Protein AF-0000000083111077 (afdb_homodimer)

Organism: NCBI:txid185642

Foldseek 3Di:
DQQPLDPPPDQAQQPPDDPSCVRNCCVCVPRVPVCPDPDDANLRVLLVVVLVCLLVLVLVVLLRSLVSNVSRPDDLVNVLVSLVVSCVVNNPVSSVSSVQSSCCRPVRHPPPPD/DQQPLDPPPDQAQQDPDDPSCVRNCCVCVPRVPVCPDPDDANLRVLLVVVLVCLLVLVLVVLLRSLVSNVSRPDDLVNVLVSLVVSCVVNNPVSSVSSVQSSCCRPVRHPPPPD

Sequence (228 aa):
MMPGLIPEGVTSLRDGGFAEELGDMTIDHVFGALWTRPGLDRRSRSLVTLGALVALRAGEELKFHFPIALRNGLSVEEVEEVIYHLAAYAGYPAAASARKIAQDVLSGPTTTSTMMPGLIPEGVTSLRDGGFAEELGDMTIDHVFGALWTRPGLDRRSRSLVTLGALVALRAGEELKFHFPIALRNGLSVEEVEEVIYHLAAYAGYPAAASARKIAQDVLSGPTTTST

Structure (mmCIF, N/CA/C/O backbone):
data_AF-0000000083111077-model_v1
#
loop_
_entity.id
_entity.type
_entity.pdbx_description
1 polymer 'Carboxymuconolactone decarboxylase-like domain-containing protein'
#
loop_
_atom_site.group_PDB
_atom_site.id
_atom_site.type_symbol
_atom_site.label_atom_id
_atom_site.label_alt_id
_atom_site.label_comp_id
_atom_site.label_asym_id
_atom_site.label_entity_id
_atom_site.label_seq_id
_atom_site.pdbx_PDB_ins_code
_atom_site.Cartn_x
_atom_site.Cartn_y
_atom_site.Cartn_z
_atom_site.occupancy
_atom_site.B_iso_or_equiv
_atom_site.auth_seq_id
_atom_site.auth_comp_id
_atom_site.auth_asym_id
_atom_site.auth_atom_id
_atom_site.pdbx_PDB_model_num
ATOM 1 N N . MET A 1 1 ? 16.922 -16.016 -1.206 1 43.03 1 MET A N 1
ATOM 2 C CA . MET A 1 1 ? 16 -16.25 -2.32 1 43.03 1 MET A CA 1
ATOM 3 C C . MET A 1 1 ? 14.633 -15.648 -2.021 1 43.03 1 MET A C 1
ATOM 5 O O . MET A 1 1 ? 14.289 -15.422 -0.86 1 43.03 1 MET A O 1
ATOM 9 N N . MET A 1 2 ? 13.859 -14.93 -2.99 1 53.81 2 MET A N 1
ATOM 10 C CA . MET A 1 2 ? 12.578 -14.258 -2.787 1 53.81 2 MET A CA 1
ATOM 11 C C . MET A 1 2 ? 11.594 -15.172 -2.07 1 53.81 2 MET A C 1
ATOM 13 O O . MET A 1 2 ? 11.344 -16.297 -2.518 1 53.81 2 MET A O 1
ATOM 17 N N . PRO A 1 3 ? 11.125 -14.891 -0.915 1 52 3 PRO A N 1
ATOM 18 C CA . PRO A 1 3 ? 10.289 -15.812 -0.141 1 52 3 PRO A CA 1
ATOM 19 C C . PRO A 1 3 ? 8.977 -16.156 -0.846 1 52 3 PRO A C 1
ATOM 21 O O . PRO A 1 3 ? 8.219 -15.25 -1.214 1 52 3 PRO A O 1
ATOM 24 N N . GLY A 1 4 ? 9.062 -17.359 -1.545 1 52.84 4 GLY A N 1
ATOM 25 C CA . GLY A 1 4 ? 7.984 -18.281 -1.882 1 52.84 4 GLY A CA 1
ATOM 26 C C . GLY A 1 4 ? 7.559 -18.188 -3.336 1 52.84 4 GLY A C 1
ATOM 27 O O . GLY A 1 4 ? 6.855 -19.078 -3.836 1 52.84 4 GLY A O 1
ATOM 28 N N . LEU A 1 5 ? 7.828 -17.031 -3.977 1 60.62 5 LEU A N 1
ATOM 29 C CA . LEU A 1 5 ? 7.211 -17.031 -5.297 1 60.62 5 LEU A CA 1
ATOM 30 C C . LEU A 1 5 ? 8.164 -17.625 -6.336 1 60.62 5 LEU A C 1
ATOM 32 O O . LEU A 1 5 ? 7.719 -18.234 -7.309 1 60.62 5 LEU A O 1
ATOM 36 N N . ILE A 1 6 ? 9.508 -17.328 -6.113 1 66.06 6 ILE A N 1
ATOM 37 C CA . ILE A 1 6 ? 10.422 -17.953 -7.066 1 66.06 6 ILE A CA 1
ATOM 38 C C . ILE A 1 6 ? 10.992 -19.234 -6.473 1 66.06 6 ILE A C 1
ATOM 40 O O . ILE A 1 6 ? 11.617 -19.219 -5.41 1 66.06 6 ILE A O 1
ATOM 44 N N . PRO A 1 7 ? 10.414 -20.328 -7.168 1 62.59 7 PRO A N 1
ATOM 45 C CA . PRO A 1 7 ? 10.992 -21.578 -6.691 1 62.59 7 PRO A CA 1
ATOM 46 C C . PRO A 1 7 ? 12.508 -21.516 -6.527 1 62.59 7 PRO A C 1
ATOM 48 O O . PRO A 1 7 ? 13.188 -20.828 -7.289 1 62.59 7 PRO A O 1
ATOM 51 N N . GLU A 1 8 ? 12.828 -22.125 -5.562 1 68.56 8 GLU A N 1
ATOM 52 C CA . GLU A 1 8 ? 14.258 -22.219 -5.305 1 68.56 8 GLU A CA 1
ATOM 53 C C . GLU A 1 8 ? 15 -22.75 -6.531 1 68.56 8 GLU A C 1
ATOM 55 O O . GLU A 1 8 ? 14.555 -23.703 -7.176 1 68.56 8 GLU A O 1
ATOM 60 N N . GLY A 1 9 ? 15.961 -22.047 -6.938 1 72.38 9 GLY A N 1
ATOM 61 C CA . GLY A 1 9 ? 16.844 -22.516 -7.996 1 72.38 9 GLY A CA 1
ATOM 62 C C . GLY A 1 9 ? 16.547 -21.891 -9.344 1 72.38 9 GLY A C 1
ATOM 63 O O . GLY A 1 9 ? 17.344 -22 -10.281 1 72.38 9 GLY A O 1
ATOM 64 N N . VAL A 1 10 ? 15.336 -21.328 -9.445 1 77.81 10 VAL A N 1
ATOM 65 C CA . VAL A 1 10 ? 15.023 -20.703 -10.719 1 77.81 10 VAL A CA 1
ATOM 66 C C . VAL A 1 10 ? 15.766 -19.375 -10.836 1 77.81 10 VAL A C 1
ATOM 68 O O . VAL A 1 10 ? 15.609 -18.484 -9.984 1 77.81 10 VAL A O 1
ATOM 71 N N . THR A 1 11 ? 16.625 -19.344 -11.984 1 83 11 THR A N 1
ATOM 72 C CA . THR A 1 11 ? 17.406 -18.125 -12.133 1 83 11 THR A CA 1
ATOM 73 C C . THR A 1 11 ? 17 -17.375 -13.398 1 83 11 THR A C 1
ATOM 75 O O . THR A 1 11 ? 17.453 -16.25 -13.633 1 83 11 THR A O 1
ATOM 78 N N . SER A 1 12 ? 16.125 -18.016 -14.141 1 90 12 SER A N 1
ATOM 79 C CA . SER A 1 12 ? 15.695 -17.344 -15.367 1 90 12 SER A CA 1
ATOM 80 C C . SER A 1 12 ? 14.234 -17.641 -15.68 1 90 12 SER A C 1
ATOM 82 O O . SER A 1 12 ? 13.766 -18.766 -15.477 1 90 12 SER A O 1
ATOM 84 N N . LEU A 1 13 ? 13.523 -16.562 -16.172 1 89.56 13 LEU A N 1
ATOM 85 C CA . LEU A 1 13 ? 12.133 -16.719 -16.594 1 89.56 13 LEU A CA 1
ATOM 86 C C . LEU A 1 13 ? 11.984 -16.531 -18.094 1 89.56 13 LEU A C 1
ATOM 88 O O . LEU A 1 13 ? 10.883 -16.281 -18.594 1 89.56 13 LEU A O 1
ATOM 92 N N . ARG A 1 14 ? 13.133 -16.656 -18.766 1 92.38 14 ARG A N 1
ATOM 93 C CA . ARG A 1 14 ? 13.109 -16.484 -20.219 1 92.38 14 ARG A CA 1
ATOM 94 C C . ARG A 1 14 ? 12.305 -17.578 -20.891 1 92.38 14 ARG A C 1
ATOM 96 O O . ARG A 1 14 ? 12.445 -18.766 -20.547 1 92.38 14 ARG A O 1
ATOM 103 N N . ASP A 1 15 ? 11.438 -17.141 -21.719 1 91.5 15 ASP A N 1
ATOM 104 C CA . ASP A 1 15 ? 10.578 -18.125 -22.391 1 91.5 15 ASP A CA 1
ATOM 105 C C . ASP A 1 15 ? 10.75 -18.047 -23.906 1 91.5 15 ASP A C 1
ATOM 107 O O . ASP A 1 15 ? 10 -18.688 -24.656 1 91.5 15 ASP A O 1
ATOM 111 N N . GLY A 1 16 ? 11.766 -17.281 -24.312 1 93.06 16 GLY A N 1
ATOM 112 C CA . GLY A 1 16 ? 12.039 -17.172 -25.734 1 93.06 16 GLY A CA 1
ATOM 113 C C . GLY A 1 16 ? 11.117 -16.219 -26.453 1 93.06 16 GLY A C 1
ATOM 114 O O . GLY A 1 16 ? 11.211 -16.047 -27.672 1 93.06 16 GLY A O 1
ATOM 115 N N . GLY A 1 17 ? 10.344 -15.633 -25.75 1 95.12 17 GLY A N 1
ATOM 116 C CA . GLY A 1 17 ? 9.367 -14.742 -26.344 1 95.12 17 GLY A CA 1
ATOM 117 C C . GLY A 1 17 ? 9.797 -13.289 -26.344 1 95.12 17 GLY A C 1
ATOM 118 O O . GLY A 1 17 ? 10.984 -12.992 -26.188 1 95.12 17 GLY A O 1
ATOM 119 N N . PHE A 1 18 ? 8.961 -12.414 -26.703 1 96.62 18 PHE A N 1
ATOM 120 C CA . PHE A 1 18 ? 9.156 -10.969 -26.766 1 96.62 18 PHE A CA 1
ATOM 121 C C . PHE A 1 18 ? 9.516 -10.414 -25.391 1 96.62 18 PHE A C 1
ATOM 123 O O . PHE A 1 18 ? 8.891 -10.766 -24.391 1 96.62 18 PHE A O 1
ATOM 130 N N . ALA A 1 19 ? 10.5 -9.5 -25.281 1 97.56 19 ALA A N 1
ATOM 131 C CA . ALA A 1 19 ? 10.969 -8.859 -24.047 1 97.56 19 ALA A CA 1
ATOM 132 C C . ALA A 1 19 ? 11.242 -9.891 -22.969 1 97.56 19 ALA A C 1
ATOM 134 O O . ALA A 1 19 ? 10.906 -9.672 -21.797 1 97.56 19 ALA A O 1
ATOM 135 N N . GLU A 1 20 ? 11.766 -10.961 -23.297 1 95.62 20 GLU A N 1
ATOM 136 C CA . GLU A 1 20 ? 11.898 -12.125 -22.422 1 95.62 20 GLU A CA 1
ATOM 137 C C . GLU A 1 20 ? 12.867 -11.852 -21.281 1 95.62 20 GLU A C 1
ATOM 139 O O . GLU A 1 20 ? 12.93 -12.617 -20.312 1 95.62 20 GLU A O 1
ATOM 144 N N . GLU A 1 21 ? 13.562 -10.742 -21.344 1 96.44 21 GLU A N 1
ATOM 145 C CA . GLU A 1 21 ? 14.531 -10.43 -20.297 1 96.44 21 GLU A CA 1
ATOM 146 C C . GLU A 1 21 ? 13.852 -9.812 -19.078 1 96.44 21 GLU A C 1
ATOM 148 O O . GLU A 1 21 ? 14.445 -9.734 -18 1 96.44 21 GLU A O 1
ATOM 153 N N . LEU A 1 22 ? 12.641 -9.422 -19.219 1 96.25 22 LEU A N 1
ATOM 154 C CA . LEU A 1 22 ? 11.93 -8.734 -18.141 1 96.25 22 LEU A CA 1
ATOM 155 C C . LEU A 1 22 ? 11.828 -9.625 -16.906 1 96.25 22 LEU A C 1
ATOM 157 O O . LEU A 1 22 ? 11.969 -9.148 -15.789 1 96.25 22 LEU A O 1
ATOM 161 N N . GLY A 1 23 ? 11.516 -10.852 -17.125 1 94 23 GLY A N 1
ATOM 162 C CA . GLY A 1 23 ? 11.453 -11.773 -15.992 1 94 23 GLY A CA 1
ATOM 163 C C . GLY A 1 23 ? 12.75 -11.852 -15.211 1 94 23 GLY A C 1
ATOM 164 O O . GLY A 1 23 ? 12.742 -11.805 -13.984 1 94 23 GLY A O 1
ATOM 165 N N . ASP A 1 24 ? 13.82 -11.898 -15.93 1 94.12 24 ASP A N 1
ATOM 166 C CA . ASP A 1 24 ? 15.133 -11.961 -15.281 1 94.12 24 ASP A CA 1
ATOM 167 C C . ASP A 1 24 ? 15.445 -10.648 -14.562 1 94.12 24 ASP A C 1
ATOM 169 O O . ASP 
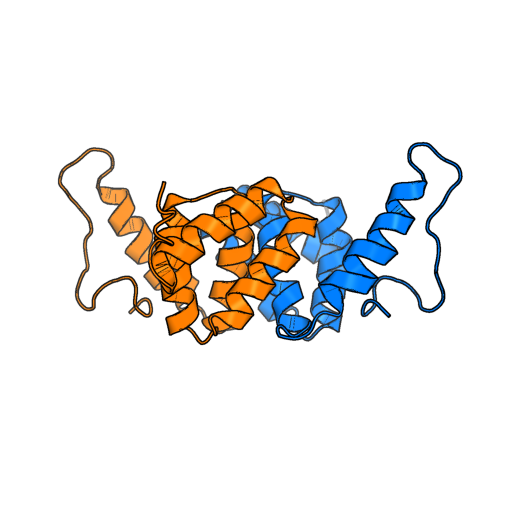A 1 24 ? 16.047 -10.656 -13.484 1 94.12 24 ASP A O 1
ATOM 173 N N . MET A 1 25 ? 15.141 -9.578 -15.18 1 94.94 25 MET A N 1
ATOM 174 C CA . MET A 1 25 ? 15.32 -8.281 -14.531 1 94.94 25 MET A CA 1
ATOM 175 C C . MET A 1 25 ? 14.539 -8.219 -13.219 1 94.94 25 MET A C 1
ATOM 177 O O . MET A 1 25 ? 15.023 -7.68 -12.227 1 94.94 25 MET A O 1
ATOM 181 N N . THR A 1 26 ? 13.32 -8.734 -13.195 1 94.75 26 THR A N 1
ATOM 182 C CA . THR A 1 26 ? 12.484 -8.766 -12 1 94.75 26 THR A CA 1
ATOM 183 C C . THR A 1 26 ? 13.148 -9.594 -10.898 1 94.75 26 THR A C 1
ATOM 185 O O . THR A 1 26 ? 13.234 -9.148 -9.75 1 94.75 26 THR A O 1
ATOM 188 N N . ILE A 1 27 ? 13.602 -10.781 -11.297 1 93 27 ILE A N 1
ATOM 189 C CA . ILE A 1 27 ? 14.258 -11.656 -10.336 1 93 27 ILE A CA 1
ATOM 190 C C . ILE A 1 27 ? 15.438 -10.93 -9.695 1 93 27 ILE A C 1
ATOM 192 O O . ILE A 1 27 ? 15.586 -10.93 -8.477 1 93 27 ILE A O 1
ATOM 196 N N . ASP A 1 28 ? 16.156 -10.305 -10.477 1 93.31 28 ASP A N 1
ATOM 197 C CA . ASP A 1 28 ? 17.391 -9.688 -9.992 1 93.31 28 ASP A CA 1
ATOM 198 C C . ASP A 1 28 ? 17.094 -8.375 -9.273 1 93.31 28 ASP A C 1
ATOM 200 O O . ASP A 1 28 ? 17.469 -8.203 -8.109 1 93.31 28 ASP A O 1
ATOM 204 N N . HIS A 1 29 ? 16.406 -7.477 -9.945 1 95.44 29 HIS A N 1
ATOM 205 C CA . HIS A 1 29 ? 16.297 -6.102 -9.469 1 95.44 29 HIS A CA 1
ATOM 206 C C . HIS A 1 29 ? 15.234 -5.98 -8.375 1 95.44 29 HIS A C 1
ATOM 208 O O . HIS A 1 29 ? 15.336 -5.113 -7.504 1 95.44 29 HIS A O 1
ATOM 214 N N . VAL A 1 30 ? 14.25 -6.84 -8.438 1 96 30 VAL A N 1
ATOM 215 C CA . VAL A 1 30 ? 13.148 -6.699 -7.488 1 96 30 VAL A CA 1
ATOM 216 C C . VAL A 1 30 ? 13.312 -7.711 -6.355 1 96 30 VAL A C 1
ATOM 218 O O . VAL A 1 30 ? 13.602 -7.34 -5.219 1 96 30 VAL A O 1
ATOM 221 N N . PHE A 1 31 ? 13.305 -8.93 -6.688 1 94.12 31 PHE A N 1
ATOM 222 C CA . PHE A 1 31 ? 13.32 -9.961 -5.656 1 94.12 31 PHE A CA 1
ATOM 223 C C . PHE A 1 31 ? 14.719 -10.117 -5.07 1 94.12 31 PHE A C 1
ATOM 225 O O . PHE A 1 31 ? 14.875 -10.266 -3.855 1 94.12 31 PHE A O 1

■ ■ ■ ■

> _Work required_: Copy, please, every line from the start of the entries down to the line that holds "ATOM 1 N N .", with both of those lines included and no others.

> _Your solution_:
Protein AF-0000000083111077 (afdb_homodimer)

Organism: NCBI:txid185642

Foldseek 3Di:
DQQPLDPPPDQAQQPPDDPSCVRNCCVCVPRVPVCPDPDDANLRVLLVVVLVCLLVLVLVVLLRSLVSNVSRPDDLVNVLVSLVVSCVVNNPVSSVSSVQSSCCRPVRHPPPPD/DQQPLDPPPDQAQQDPDDPSCVRNCCVCVPRVPVCPDPDDANLRVLLVVVLVCLLVLVLVVLLRSLVSNVSRPDDLVNVLVSLVVSCVVNNPVSSVSSVQSSCCRPVRHPPPPD

Sequence (228 aa):
MMPGLIPEGVTSLRDGGFAEELGDMTIDHVFGALWTRPGLDRRSRSLVTLGALVALRAGEELKFHFPIALRNGLSVEEVEEVIYHLAAYAGYPAAASARKIAQDVLSGPTTTSTMMPGLIPEGVTSLRDGGFAEELGDMTIDHVFGALWTRPGLDRRSRSLVTLGALVALRAGEELKFHFPIALRNGLSVEEVEEVIYHLAAYAGYPAAASARKIAQDVLSGPTTTST

Structure (mmCIF, N/CA/C/O backbone):
data_AF-0000000083111077-model_v1
#
loop_
_entity.id
_entity.type
_entity.pdbx_description
1 polymer 'Carboxymuconolactone decarboxylase-like domain-containing protein'
#
loop_
_atom_site.group_PDB
_atom_site.id
_atom_site.type_symbol
_atom_site.label_atom_id
_atom_site.label_alt_id
_atom_site.label_comp_id
_atom_site.label_asym_id
_atom_site.label_entity_id
_atom_site.label_seq_id
_atom_site.pdbx_PDB_ins_code
_atom_site.Cartn_x
_atom_site.Cartn_y
_atom_site.Cartn_z
_atom_site.occupancy
_atom_site.B_iso_or_equiv
_atom_site.auth_seq_id
_atom_site.auth_comp_id
_atom_site.auth_asym_id
_atom_site.auth_atom_id
_atom_site.pdbx_PDB_model_num
ATOM 1 N N . MET A 1 1 ? 16.922 -16.016 -1.206 1 43.03 1 MET A N 1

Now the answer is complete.